Stored dataset items

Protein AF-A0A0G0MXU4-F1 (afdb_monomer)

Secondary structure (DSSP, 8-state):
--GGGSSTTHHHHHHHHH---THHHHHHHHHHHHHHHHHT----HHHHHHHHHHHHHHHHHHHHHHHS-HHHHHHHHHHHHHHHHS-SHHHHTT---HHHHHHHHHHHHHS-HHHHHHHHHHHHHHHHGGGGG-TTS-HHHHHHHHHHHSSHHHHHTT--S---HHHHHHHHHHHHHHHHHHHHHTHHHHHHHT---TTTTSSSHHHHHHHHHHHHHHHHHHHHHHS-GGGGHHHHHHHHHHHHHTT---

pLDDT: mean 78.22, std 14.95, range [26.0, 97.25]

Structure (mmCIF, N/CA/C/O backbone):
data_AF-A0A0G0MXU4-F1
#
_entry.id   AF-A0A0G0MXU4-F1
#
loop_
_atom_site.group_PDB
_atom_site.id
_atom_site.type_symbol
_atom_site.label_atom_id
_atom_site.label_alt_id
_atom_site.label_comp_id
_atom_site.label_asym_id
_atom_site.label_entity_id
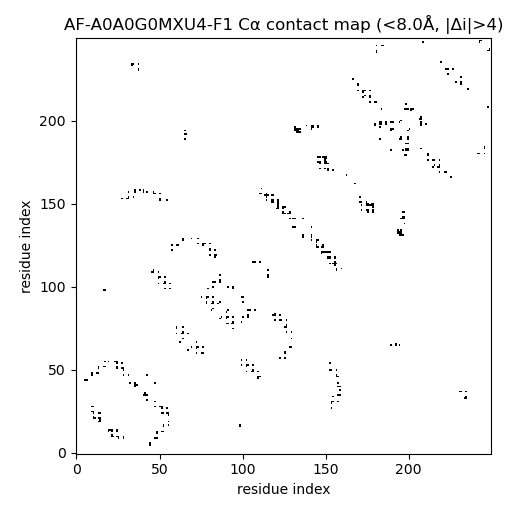
_atom_site.label_seq_id
_atom_site.pdbx_PDB_ins_code
_atom_site.Cartn_x
_atom_site.Cartn_y
_atom_site.Cartn_z
_atom_site.occupancy
_atom_site.B_iso_or_equiv
_atom_site.auth_seq_id
_atom_site.auth_comp_id
_atom_site.auth_asym_id
_atom_site.auth_atom_id
_atom_site.pdbx_PDB_model_num
ATOM 1 N N . MET A 1 1 ? -28.079 -5.666 16.575 1.00 28.48 1 MET A N 1
ATOM 2 C CA . MET A 1 1 ? -28.106 -6.169 15.184 1.00 28.48 1 MET A CA 1
ATOM 3 C C . MET A 1 1 ? -26.670 -6.267 14.699 1.00 28.48 1 MET A C 1
ATOM 5 O O . MET A 1 1 ? -25.968 -5.267 14.746 1.00 28.48 1 MET A O 1
ATOM 9 N N . SER A 1 2 ? -26.219 -7.480 14.369 1.00 26.00 2 SER A N 1
ATOM 10 C CA . SER A 1 2 ? -24.831 -7.790 13.996 1.00 26.00 2 SER A CA 1
ATOM 11 C C . SER A 1 2 ? -24.481 -7.180 12.634 1.00 26.00 2 SER A C 1
ATOM 13 O O . SER A 1 2 ? -25.219 -7.372 11.672 1.00 26.00 2 SER A O 1
ATOM 15 N N . LEU A 1 3 ? -23.366 -6.447 12.552 1.00 29.75 3 LEU A N 1
ATOM 16 C CA . LEU A 1 3 ? -22.854 -5.781 11.340 1.00 29.75 3 LEU A CA 1
ATOM 17 C C . LEU A 1 3 ? -22.247 -6.751 10.305 1.00 29.75 3 LEU A C 1
ATOM 19 O O . LEU A 1 3 ? -21.804 -6.315 9.248 1.00 29.75 3 LEU A O 1
ATOM 23 N N . THR A 1 4 ? -22.275 -8.057 10.573 1.00 33.41 4 THR A N 1
ATOM 24 C CA . THR A 1 4 ? -21.694 -9.126 9.741 1.00 33.41 4 THR A CA 1
ATOM 25 C C . THR A 1 4 ? -22.387 -9.355 8.390 1.00 33.41 4 THR A C 1
ATOM 27 O O . THR A 1 4 ? -21.970 -10.242 7.664 1.00 33.41 4 THR A O 1
ATOM 30 N N . HIS A 1 5 ? -23.437 -8.603 8.042 1.00 36.31 5 HIS A N 1
ATOM 31 C CA . HIS A 1 5 ? -24.183 -8.764 6.777 1.00 36.31 5 HIS A CA 1
ATOM 32 C C . HIS A 1 5 ? -24.160 -7.532 5.858 1.00 36.31 5 HIS A C 1
ATOM 34 O O . HIS A 1 5 ? -24.834 -7.522 4.834 1.00 36.31 5 HIS A O 1
ATOM 40 N N . ASN A 1 6 ? -23.432 -6.463 6.208 1.00 41.31 6 ASN A N 1
ATOM 41 C CA . ASN A 1 6 ? -23.459 -5.203 5.441 1.00 41.31 6 ASN A CA 1
ATOM 42 C C . ASN A 1 6 ? -22.157 -4.888 4.681 1.00 41.31 6 ASN A C 1
ATOM 44 O O . ASN A 1 6 ? -22.083 -3.858 4.011 1.00 41.31 6 ASN A O 1
ATOM 48 N N . THR A 1 7 ? -21.147 -5.756 4.773 1.00 47.12 7 THR A N 1
ATOM 49 C CA . THR A 1 7 ? -19.878 -5.666 4.027 1.00 47.12 7 THR A CA 1
ATOM 50 C C . THR A 1 7 ? -19.912 -6.412 2.694 1.00 47.12 7 THR A C 1
ATOM 52 O O . THR A 1 7 ? -19.206 -6.030 1.767 1.00 47.12 7 THR A O 1
ATOM 55 N N . ASP A 1 8 ? -20.794 -7.404 2.565 1.00 50.25 8 ASP A N 1
ATOM 56 C CA . ASP A 1 8 ? -20.801 -8.374 1.459 1.00 50.25 8 ASP A CA 1
ATOM 57 C C . ASP A 1 8 ? -21.132 -7.748 0.092 1.00 50.25 8 ASP A C 1
ATOM 59 O O . ASP A 1 8 ? -20.797 -8.300 -0.948 1.00 50.25 8 ASP A O 1
ATOM 63 N N . ARG A 1 9 ? -21.750 -6.557 0.080 1.00 54.06 9 ARG A N 1
ATOM 64 C CA . ARG A 1 9 ? -22.128 -5.827 -1.149 1.00 54.06 9 ARG A CA 1
ATOM 65 C C . ARG A 1 9 ? -21.202 -4.665 -1.503 1.00 54.06 9 ARG A C 1
ATOM 67 O O . ARG A 1 9 ? -21.438 -3.963 -2.482 1.00 54.06 9 ARG A O 1
ATOM 74 N N . ILE A 1 10 ? -20.183 -4.398 -0.689 1.00 55.66 10 ILE A N 1
ATOM 75 C CA . ILE A 1 10 ? -19.257 -3.278 -0.909 1.00 55.66 10 ILE A CA 1
ATOM 76 C C . ILE A 1 10 ? -18.391 -3.499 -2.157 1.00 55.66 10 ILE A C 1
ATOM 78 O O . ILE A 1 10 ? -18.288 -2.561 -2.944 1.00 55.66 10 ILE A O 1
ATOM 82 N N . PRO A 1 11 ? -17.881 -4.713 -2.434 1.00 52.81 11 PRO A N 1
ATOM 83 C CA . PRO A 1 11 ? -17.223 -5.017 -3.704 1.00 52.81 11 PRO A CA 1
ATOM 84 C C . PRO A 1 11 ? -18.077 -4.720 -4.942 1.00 52.81 11 PRO A C 1
ATOM 86 O O . PRO A 1 11 ? -17.601 -4.089 -5.881 1.00 52.81 11 PRO A O 1
ATOM 89 N N . GLU A 1 12 ? -19.357 -5.110 -4.922 1.00 55.75 12 GLU A N 1
ATOM 90 C CA . GLU A 1 12 ? -20.308 -4.853 -6.016 1.00 55.75 12 GLU A CA 1
ATOM 91 C C . GLU A 1 12 ? -20.538 -3.349 -6.220 1.00 55.75 12 GLU A C 1
ATOM 93 O O . GLU A 1 12 ? -20.570 -2.864 -7.350 1.00 55.75 12 GLU A O 1
ATOM 98 N N . LEU A 1 13 ? -20.668 -2.592 -5.126 1.00 55.94 13 LEU A N 1
ATOM 99 C CA . LEU A 1 13 ? -20.844 -1.139 -5.164 1.00 55.94 13 LEU A CA 1
ATOM 100 C C . LEU A 1 13 ? -19.604 -0.423 -5.706 1.00 55.94 13 LEU A C 1
ATOM 102 O O . LEU A 1 13 ? -19.745 0.516 -6.482 1.00 55.94 13 LEU A O 1
ATOM 106 N N . VAL A 1 14 ? -18.401 -0.872 -5.342 1.00 55.50 14 VAL A N 1
ATOM 107 C CA . VAL A 1 14 ? -17.149 -0.268 -5.821 1.00 55.50 14 VAL A CA 1
ATOM 108 C C . VAL A 1 14 ? -16.905 -0.607 -7.290 1.00 55.50 14 VAL A C 1
ATOM 110 O O . VAL A 1 14 ? -16.542 0.281 -8.057 1.00 55.50 14 VAL A O 1
ATOM 113 N N . ALA A 1 15 ? -17.186 -1.844 -7.710 1.00 55.53 15 ALA A N 1
ATOM 114 C CA . ALA A 1 15 ? -17.144 -2.235 -9.119 1.00 55.53 15 ALA A CA 1
ATOM 115 C C . ALA A 1 15 ? -18.121 -1.399 -9.971 1.00 55.53 15 ALA A C 1
ATOM 117 O O . ALA A 1 15 ? -17.764 -0.951 -11.057 1.00 55.53 15 ALA A O 1
ATOM 118 N N . THR A 1 16 ? -19.319 -1.117 -9.443 1.00 57.25 16 THR A N 1
ATOM 119 C CA . THR A 1 16 ? -20.336 -0.289 -10.119 1.00 57.25 16 THR A CA 1
ATOM 120 C C . THR A 1 16 ? -19.928 1.188 -10.216 1.00 57.25 16 THR A C 1
ATOM 122 O O . THR A 1 16 ? -20.227 1.845 -11.209 1.00 57.25 16 THR A O 1
ATOM 125 N N . GLU A 1 17 ? -19.252 1.731 -9.201 1.00 55.56 17 GLU A N 1
ATOM 126 C CA . GLU A 1 17 ? -18.864 3.151 -9.144 1.00 55.56 17 GLU A CA 1
ATOM 127 C C . GLU A 1 17 ? -17.565 3.468 -9.913 1.00 55.56 17 GLU A C 1
ATOM 129 O O . GLU A 1 17 ? -17.375 4.605 -10.349 1.00 55.56 17 GLU A O 1
ATOM 134 N N . LEU A 1 18 ? -16.674 2.487 -10.107 1.00 51.41 18 LEU A N 1
ATOM 135 C CA . LEU A 1 18 ? -15.347 2.709 -10.698 1.00 51.41 18 LEU A CA 1
ATOM 136 C C . LEU A 1 18 ? -15.092 2.044 -12.054 1.00 51.41 18 LEU A C 1
ATOM 138 O O . LEU A 1 18 ? -14.132 2.437 -12.716 1.00 51.41 18 LEU A O 1
ATOM 142 N N . ASP A 1 19 ? -15.924 1.093 -12.494 1.00 55.50 19 ASP A N 1
ATOM 143 C CA . ASP A 1 19 ? -15.661 0.279 -13.699 1.00 55.50 19 ASP A CA 1
ATOM 144 C C . ASP A 1 19 ? -14.270 -0.397 -13.647 1.00 55.50 19 ASP A C 1
ATOM 146 O O . ASP A 1 19 ? -13.548 -0.515 -14.637 1.00 55.50 19 ASP A O 1
ATOM 150 N N . SER A 1 20 ? -13.855 -0.775 -12.435 1.00 48.38 20 SER A N 1
ATOM 151 C CA . SER A 1 20 ? -12.619 -1.506 -12.150 1.00 48.38 20 SER A CA 1
ATOM 152 C C . SER A 1 20 ? -12.921 -2.999 -11.998 1.00 48.38 20 SER A C 1
ATOM 154 O O . SER A 1 20 ? -14.017 -3.349 -11.545 1.00 48.38 20 SER A O 1
ATOM 156 N N . PRO A 1 21 ? -11.967 -3.898 -12.315 1.00 44.72 21 PRO A N 1
ATOM 157 C CA . PRO A 1 21 ? -12.156 -5.316 -12.059 1.00 44.72 21 PRO A CA 1
ATOM 158 C C . PRO A 1 21 ? -12.482 -5.539 -10.571 1.00 44.72 21 PRO A C 1
ATOM 160 O O . PRO A 1 21 ? -11.832 -4.954 -9.701 1.00 44.72 21 PRO A O 1
ATOM 163 N N . PRO A 1 22 ? -13.483 -6.377 -10.249 1.00 46.59 22 PRO A N 1
ATOM 164 C CA . PRO A 1 22 ? -14.057 -6.472 -8.905 1.00 46.59 22 PRO A CA 1
ATOM 165 C C . PRO A 1 22 ? -13.077 -6.972 -7.833 1.00 46.59 22 PRO A C 1
ATOM 167 O O . PRO A 1 22 ? -13.374 -6.857 -6.653 1.00 46.59 22 PRO A O 1
ATOM 170 N N . GLN A 1 23 ? -11.917 -7.511 -8.219 1.00 49.50 23 GLN A N 1
ATOM 171 C CA . GLN A 1 23 ? -10.964 -8.183 -7.330 1.00 49.50 23 GLN A CA 1
ATOM 172 C C . GLN A 1 23 ? -10.154 -7.218 -6.449 1.00 49.50 23 GLN A C 1
ATOM 174 O O . GLN A 1 23 ? -9.972 -7.482 -5.263 1.00 49.50 23 GLN A O 1
ATOM 179 N N . THR A 1 24 ? -9.720 -6.073 -6.975 1.00 51.84 24 THR A N 1
ATOM 180 C CA . THR A 1 24 ? -8.868 -5.126 -6.231 1.00 51.84 24 THR A CA 1
ATOM 181 C C . THR A 1 24 ? -9.605 -4.404 -5.090 1.00 51.84 24 THR A C 1
ATOM 183 O O . THR A 1 24 ? -9.072 -4.322 -3.982 1.00 51.84 24 THR A O 1
ATOM 186 N N . PRO A 1 25 ? -10.864 -3.955 -5.267 1.00 54.66 25 PRO A N 1
ATOM 187 C CA . PRO A 1 25 ? -11.668 -3.426 -4.166 1.00 54.66 25 PRO A CA 1
ATOM 188 C C . PRO A 1 25 ? -11.
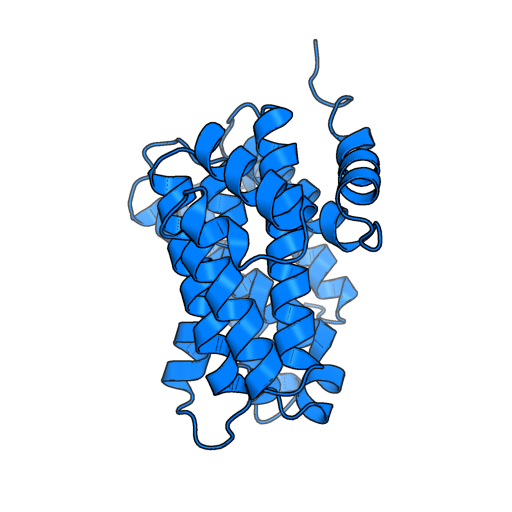910 -4.415 -3.018 1.00 54.66 25 PRO A C 1
ATOM 190 O O . PRO A 1 25 ? -12.098 -3.982 -1.881 1.00 54.66 25 PRO A O 1
ATOM 193 N N . ILE A 1 26 ? -11.918 -5.726 -3.296 1.00 59.66 26 ILE A N 1
ATOM 194 C CA . ILE A 1 26 ? -12.220 -6.774 -2.307 1.00 59.66 26 ILE A CA 1
ATOM 195 C C . ILE A 1 26 ? -11.099 -6.880 -1.273 1.00 59.66 26 ILE A C 1
ATOM 197 O O . ILE A 1 26 ? -11.375 -6.750 -0.080 1.00 59.66 26 ILE A O 1
ATOM 201 N N . ALA A 1 27 ? -9.845 -7.022 -1.713 1.00 65.62 27 ALA A N 1
ATOM 202 C CA . ALA A 1 27 ? -8.704 -7.191 -0.809 1.00 65.62 27 ALA A CA 1
ATOM 203 C C . ALA A 1 27 ? -8.530 -5.987 0.138 1.00 65.62 27 ALA A C 1
ATOM 205 O O . ALA A 1 27 ? -8.299 -6.148 1.338 1.00 65.62 27 ALA A O 1
ATOM 206 N N . TYR A 1 28 ? -8.727 -4.765 -0.368 1.00 68.44 28 TYR A N 1
ATOM 207 C CA . TYR A 1 28 ? -8.683 -3.557 0.457 1.00 68.44 28 TYR A CA 1
ATOM 208 C C . TYR A 1 28 ? -9.809 -3.508 1.497 1.00 68.44 28 TYR A C 1
ATOM 210 O O . TYR A 1 28 ? -9.564 -3.162 2.655 1.00 68.44 28 TYR A O 1
ATOM 218 N N . CYS A 1 29 ? -11.033 -3.893 1.121 1.00 68.94 29 CYS A N 1
ATOM 219 C CA . CYS A 1 29 ? -12.159 -3.953 2.053 1.00 68.94 29 CYS A CA 1
ATOM 220 C C . CYS A 1 29 ? -11.949 -4.997 3.158 1.00 68.94 29 CYS A C 1
ATOM 222 O O . CYS A 1 29 ? -12.295 -4.734 4.311 1.00 68.94 29 CYS A O 1
ATOM 224 N N . GLU A 1 30 ? -11.382 -6.159 2.827 1.00 73.31 30 GLU A N 1
ATOM 225 C CA . GLU A 1 30 ? -11.096 -7.232 3.785 1.00 73.31 30 GLU A CA 1
ATOM 226 C C . GLU A 1 30 ? -10.054 -6.806 4.819 1.00 73.31 30 GLU A C 1
ATOM 228 O O . GLU A 1 30 ? -10.288 -6.949 6.024 1.00 73.31 30 GLU A O 1
ATOM 233 N N . VAL A 1 31 ? -8.954 -6.195 4.364 1.00 74.81 31 VAL A N 1
ATOM 234 C CA . VAL A 1 31 ? -7.908 -5.656 5.246 1.00 74.81 31 VAL A CA 1
ATOM 235 C C . VAL A 1 31 ? -8.477 -4.578 6.164 1.00 74.81 31 VAL A C 1
ATOM 237 O O . VAL A 1 31 ? -8.252 -4.636 7.372 1.00 74.81 31 VAL A O 1
ATOM 240 N N . ILE A 1 32 ? -9.268 -3.634 5.641 1.00 74.00 32 ILE A N 1
ATOM 241 C CA . ILE A 1 32 ? -9.911 -2.609 6.478 1.00 74.00 32 ILE A CA 1
ATOM 242 C C . ILE A 1 32 ? -10.817 -3.264 7.523 1.00 74.00 32 ILE A C 1
ATOM 244 O O . ILE A 1 32 ? -10.691 -2.983 8.712 1.00 74.00 32 ILE A O 1
ATOM 248 N N . ALA A 1 33 ? -11.715 -4.158 7.105 1.00 75.00 33 ALA A N 1
ATOM 249 C CA . ALA A 1 33 ? -12.682 -4.771 8.009 1.00 75.00 33 ALA A CA 1
ATOM 250 C C . ALA A 1 33 ? -12.009 -5.583 9.129 1.00 75.00 33 ALA A C 1
ATOM 252 O O . ALA A 1 33 ? -12.467 -5.574 10.274 1.00 75.00 33 ALA A O 1
ATOM 253 N N . MET A 1 34 ? -10.927 -6.287 8.803 1.00 79.62 34 MET A N 1
ATOM 254 C CA . MET A 1 34 ? -10.100 -7.028 9.754 1.00 79.62 34 MET A CA 1
ATOM 255 C C . MET A 1 34 ? -9.448 -6.092 10.779 1.00 79.62 34 MET A C 1
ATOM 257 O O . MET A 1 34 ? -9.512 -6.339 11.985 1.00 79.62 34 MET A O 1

*Task instructions*.
Take the records from their first line through the line containing "ATOM 27 O O" and please return exactly those lines, both ends included, minus the pictures.

*Solved exercise*.
Protein AF-A0A0G0MXU4-F1 (afdb_monomer)

Secondary structure (DSSP, 8-state):
--GGGSSTTHHHHHHHHH---THHHHHHHHHHHHHHHHHT----HHHHHHHHHHHHHHHHHHHHHHHS-HHHHHHHHHHHHHHHHS-SHHHHTT---HHHHHHHHHHHHHS-HHHHHHHHHHHHHHHHGGGGG-TTS-HHHHHHHHHHHSSHHHHHTT--S---HHHHHHHHHHHHHHHHHHHHHTHHHHHHHT---TTTTSSSHHHHHHHHHHHHHHHHHHHHHHS-GGGGHHHHHHHHHHHHHTT---

pLDDT: mean 78.22, std 14.95, range [26.0, 97.25]

Structure (mmCIF, N/CA/C/O backbone):
data_AF-A0A0G0MXU4-F1
#
_entry.id   AF-A0A0G0MXU4-F1
#
loop_
_atom_site.group_PDB
_atom_site.id
_atom_site.type_symbol
_atom_site.label_atom_id
_atom_site.label_alt_id
_atom_site.label_comp_id
_atom_site.label_asym_id
_atom_site.label_entity_id
_atom_site.label_seq_id
_atom_site.pdbx_PDB_ins_code
_atom_site.Cartn_x
_atom_site.Cartn_y
_atom_site.Cartn_z
_atom_site.occupancy
_atom_site.B_iso_or_equiv
_atom_site.auth_seq_id
_atom_site.auth_comp_id
_atom_site.auth_asym_id
_atom_site.auth_atom_id
_atom_site.pdbx_PDB_model_num
ATOM 1 N N . MET A 1 1 ? -28.079 -5.666 16.575 1.00 28.48 1 MET A N 1
ATOM 2 C CA . MET A 1 1 ? -28.106 -6.169 15.184 1.00 28.48 1 MET A CA 1
ATOM 3 C C . MET A 1 1 ? -26.670 -6.267 14.699 1.00 28.48 1 MET A C 1
ATOM 5 O O . MET A 1 1 ? -25.968 -5.267 14.746 1.00 28.48 1 MET A O 1
ATOM 9 N N . SER A 1 2 ? -26.219 -7.480 14.369 1.00 26.00 2 SER A N 1
ATOM 10 C CA . SER A 1 2 ? -24.831 -7.790 13.996 1.00 26.00 2 SER A CA 1
ATOM 11 C C . SER A 1 2 ? -24.481 -7.180 12.634 1.00 26.00 2 SER A C 1
ATOM 13 O O . SER A 1 2 ? -25.219 -7.372 11.672 1.00 26.00 2 SER A O 1
ATOM 15 N N . LEU A 1 3 ? -23.366 -6.447 12.552 1.00 29.75 3 LEU A N 1
ATOM 16 C CA . LEU A 1 3 ? -22.854 -5.781 11.340 1.00 29.75 3 LEU A CA 1
ATOM 17 C C . LEU A 1 3 ? -22.247 -6.751 10.305 1.00 29.75 3 LEU A C 1
ATOM 19 O O . LEU A 1 3 ? -21.804 -6.315 9.248 1.00 29.75 3 LEU A O 1
ATOM 23 N N . THR A 1 4 ? -22.275 -8.057 10.573 1.00 33.41 4 THR A N 1
ATOM 24 C CA . THR A 1 4 ? -21.694 -9.126 9.741 1.00 33.41 4 THR A CA 1
ATOM 25 C C . THR A 1 4 ? -22.387 -9.355 8.390 1.00 33.41 4 THR A C 1
ATOM 27 O O . THR A 1 4 ? -21.970 -10.242 7.664 1.00 33.41 4 THR A O 1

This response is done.